§ Brief: Among the lines of data below, reproduce only those from the one with "ATOM 83 O O" through the one with "ATOM 88 C C", exactly as they stand, both ends included.

§ Collection entries:
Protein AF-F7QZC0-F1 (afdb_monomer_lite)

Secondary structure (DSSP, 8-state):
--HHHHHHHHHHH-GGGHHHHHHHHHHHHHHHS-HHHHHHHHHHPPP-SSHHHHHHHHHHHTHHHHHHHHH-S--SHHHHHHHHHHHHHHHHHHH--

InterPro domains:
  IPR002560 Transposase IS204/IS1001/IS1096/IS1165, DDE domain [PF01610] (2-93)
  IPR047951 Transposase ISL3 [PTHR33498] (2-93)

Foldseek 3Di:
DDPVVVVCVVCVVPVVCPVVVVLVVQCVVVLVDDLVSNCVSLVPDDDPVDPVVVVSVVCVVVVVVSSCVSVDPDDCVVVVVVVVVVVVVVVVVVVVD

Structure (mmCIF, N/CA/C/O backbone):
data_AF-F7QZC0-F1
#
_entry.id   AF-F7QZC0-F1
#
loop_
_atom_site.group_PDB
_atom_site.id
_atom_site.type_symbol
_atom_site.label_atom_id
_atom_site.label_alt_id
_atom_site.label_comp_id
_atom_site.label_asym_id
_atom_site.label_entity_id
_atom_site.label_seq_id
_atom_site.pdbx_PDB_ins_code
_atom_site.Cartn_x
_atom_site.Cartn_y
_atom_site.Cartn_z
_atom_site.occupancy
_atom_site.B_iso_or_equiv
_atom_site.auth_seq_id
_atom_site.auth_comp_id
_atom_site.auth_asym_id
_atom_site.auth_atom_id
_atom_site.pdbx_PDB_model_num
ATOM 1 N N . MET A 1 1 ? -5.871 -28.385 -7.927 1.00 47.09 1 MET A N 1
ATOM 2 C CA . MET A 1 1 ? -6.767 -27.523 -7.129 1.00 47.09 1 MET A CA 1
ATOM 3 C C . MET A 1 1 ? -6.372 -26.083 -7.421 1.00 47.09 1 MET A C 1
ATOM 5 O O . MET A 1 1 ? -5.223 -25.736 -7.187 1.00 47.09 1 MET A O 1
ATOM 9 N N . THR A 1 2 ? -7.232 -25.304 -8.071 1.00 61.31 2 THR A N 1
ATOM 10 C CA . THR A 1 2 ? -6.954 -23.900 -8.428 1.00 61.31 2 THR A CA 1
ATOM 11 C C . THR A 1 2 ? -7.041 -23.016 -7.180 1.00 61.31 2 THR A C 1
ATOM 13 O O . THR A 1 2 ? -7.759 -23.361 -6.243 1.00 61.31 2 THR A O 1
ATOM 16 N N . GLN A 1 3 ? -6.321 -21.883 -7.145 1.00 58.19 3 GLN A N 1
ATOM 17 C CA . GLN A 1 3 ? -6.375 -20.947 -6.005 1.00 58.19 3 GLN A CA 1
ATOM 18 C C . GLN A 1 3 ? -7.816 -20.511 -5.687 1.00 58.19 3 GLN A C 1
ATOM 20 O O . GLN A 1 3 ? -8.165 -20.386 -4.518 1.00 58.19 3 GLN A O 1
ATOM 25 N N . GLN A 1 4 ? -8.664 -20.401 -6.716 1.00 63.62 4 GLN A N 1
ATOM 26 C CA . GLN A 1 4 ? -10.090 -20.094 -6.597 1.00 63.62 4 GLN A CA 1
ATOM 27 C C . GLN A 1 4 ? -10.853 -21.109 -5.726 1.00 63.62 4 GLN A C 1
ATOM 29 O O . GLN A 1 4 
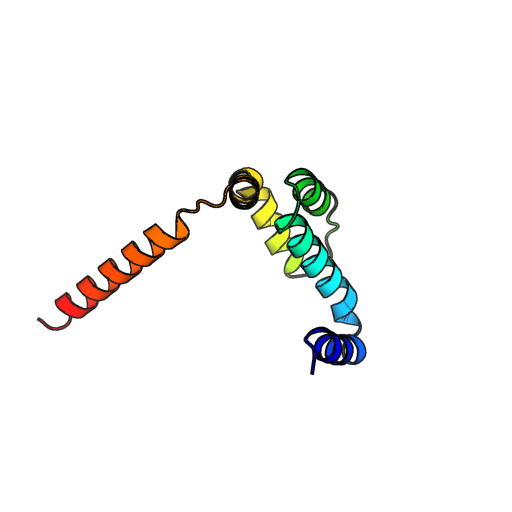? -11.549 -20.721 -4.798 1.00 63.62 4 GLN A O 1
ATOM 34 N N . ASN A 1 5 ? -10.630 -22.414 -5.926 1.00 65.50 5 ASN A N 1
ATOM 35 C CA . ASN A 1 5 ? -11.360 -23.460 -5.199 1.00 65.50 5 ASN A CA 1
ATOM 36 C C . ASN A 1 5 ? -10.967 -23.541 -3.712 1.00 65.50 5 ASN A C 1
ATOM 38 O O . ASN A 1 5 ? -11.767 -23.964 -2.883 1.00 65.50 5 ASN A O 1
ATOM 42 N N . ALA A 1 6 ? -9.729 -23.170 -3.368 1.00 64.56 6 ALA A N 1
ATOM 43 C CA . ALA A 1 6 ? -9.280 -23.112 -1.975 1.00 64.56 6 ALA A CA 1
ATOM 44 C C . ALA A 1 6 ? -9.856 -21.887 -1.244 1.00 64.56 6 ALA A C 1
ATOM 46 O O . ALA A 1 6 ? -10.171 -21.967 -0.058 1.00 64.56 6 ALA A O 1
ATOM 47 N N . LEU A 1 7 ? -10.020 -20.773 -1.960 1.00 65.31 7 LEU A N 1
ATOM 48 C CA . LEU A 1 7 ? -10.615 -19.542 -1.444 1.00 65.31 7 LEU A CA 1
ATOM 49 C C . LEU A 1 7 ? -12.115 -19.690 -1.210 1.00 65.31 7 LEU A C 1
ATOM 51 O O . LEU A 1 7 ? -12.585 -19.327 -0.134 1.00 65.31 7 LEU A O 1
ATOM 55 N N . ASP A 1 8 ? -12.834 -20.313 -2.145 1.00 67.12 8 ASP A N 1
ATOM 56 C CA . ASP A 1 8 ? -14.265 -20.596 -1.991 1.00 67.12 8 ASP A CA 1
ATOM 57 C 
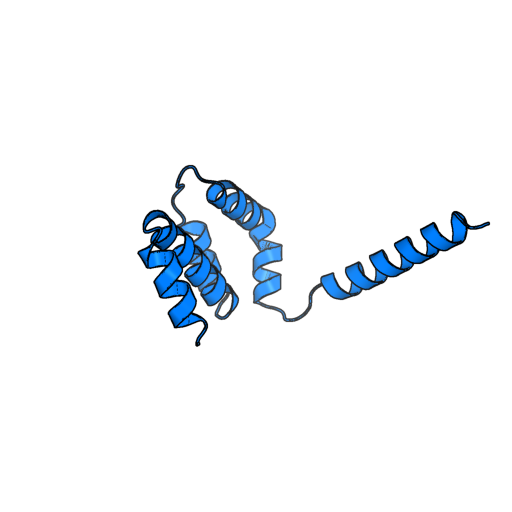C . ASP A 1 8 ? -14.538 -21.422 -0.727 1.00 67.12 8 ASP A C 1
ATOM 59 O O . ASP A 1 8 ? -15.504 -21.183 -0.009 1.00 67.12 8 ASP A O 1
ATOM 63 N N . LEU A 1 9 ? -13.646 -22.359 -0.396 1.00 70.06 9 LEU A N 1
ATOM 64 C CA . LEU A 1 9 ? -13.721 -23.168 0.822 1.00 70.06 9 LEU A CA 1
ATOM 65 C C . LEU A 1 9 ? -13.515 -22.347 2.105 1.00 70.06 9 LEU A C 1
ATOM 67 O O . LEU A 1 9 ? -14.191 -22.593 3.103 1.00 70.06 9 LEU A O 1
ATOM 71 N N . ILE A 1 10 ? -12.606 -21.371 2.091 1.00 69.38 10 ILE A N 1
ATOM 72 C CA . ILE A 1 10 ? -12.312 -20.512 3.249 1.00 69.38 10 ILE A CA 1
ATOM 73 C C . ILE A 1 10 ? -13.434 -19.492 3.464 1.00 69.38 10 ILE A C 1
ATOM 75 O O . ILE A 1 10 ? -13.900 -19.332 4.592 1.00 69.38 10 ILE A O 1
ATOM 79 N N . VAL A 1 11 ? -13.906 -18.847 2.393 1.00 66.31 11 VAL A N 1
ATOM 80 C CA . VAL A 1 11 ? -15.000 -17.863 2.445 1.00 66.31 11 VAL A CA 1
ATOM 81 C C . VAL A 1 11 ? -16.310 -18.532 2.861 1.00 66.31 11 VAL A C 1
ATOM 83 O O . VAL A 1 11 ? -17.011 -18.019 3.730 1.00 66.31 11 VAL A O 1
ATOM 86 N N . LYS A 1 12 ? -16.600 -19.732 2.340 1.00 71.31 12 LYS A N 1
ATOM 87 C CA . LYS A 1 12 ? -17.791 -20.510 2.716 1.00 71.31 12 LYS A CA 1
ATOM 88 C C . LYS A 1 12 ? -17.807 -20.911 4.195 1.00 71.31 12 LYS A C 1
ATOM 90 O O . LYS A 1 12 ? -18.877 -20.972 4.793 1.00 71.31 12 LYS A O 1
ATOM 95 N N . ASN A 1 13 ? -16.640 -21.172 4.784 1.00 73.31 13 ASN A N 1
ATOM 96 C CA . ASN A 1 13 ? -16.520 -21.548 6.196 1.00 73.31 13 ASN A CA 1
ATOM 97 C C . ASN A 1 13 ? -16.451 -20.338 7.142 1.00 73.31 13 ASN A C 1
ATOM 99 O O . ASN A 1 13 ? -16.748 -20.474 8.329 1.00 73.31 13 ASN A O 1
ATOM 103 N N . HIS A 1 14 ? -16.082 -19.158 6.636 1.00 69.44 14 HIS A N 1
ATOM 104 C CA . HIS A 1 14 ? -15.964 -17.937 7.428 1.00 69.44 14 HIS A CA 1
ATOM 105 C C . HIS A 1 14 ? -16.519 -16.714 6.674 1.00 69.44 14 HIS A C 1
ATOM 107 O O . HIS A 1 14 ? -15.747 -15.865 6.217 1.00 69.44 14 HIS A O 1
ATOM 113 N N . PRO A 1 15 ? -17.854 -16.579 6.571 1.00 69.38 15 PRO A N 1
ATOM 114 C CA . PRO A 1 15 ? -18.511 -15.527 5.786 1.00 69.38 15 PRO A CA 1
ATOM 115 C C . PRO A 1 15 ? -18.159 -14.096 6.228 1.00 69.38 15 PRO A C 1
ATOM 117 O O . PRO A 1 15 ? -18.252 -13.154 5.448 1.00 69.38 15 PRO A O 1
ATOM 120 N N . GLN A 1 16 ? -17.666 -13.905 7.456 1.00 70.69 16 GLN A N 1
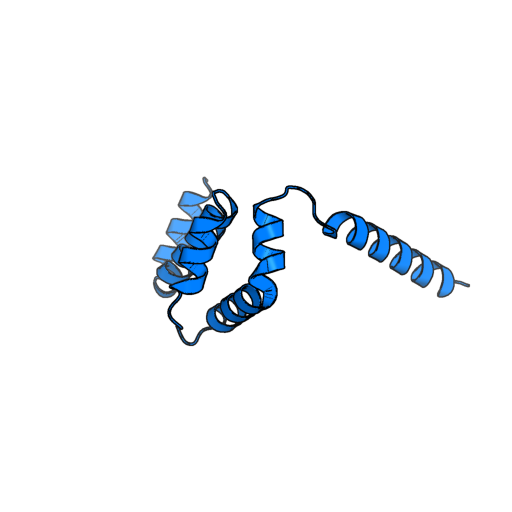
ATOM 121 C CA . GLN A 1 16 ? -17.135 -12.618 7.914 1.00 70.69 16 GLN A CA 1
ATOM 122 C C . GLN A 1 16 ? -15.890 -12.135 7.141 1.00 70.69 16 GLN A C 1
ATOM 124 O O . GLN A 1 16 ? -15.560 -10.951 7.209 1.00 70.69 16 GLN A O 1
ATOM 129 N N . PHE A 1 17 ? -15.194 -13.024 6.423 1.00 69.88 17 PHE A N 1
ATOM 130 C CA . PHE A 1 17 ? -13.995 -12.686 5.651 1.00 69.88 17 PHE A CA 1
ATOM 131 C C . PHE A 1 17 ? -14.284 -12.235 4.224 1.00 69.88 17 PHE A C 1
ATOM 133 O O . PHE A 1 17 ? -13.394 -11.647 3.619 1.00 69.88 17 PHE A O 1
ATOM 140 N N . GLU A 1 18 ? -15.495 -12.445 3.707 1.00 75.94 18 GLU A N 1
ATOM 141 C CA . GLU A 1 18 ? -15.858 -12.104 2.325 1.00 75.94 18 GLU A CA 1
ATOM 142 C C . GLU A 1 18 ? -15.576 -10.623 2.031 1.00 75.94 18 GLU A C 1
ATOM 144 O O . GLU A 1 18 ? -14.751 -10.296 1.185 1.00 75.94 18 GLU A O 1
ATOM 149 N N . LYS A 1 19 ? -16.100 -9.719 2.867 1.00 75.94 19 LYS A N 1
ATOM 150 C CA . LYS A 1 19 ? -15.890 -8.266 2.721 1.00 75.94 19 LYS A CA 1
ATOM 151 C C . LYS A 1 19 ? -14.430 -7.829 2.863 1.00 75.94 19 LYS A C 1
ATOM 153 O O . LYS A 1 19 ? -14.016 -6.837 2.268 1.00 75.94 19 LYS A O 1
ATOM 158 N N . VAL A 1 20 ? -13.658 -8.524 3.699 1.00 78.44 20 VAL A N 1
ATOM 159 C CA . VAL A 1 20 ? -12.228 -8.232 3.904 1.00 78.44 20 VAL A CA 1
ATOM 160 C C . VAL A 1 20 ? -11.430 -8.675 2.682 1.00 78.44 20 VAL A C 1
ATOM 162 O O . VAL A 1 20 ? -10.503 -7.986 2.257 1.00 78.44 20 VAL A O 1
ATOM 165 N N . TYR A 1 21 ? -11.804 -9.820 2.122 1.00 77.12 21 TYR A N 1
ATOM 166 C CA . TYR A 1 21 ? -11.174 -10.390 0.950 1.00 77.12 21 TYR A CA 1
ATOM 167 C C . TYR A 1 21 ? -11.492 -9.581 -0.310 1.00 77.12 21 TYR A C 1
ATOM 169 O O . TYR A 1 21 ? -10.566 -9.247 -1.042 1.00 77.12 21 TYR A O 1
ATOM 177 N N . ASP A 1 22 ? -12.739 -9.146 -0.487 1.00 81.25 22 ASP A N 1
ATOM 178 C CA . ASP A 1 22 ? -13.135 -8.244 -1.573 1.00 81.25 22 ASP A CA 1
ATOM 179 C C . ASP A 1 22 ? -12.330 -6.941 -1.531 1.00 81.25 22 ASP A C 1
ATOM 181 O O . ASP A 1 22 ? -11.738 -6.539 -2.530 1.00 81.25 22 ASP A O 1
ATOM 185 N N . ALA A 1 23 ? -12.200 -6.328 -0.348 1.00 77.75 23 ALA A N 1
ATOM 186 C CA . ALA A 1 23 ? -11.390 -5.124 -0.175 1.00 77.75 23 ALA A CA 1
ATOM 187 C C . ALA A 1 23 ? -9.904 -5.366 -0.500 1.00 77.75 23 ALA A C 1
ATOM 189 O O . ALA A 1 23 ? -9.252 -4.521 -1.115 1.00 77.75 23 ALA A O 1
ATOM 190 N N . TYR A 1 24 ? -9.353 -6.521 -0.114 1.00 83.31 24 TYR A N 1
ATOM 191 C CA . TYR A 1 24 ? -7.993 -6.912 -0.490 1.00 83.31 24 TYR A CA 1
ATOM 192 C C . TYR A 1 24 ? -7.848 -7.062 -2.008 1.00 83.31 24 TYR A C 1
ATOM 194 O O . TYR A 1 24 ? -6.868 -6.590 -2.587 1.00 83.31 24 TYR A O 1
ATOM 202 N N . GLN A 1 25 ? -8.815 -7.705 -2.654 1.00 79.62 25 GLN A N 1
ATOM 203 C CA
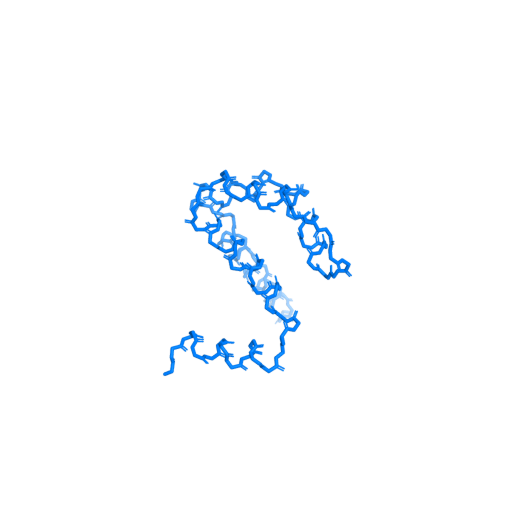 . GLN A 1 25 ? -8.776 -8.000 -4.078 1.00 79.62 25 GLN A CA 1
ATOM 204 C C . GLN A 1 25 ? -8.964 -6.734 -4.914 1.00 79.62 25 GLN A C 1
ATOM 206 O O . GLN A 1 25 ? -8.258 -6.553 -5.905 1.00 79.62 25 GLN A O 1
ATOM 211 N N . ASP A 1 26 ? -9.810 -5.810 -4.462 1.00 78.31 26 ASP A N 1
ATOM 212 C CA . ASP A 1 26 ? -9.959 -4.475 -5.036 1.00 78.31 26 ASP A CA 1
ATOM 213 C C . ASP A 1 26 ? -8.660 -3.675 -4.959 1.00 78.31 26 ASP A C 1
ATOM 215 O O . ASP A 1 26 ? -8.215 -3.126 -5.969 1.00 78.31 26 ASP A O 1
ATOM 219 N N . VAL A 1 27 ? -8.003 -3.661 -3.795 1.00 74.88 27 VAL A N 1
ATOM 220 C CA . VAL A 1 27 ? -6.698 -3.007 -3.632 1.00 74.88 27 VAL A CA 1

§ Answer section:
ATOM 83 O O . VAL A 1 11 ? -17.011 -18.019 3.730 1.00 66.31 11 VAL A O 1
ATOM 86 N N . LYS A 1 12 ? -16.600 -19.732 2.340 1.00 71.31 12 LYS A N 1
ATOM 87 C CA . LYS A 1 12 ? -17.791 -20.510 2.716 1.00 71.31 12 LYS A CA 1
ATOM 88 C C . LYS A 1 12 ? -17.807 -20.911 4.195 1.00 71.31 12 LYS A C 1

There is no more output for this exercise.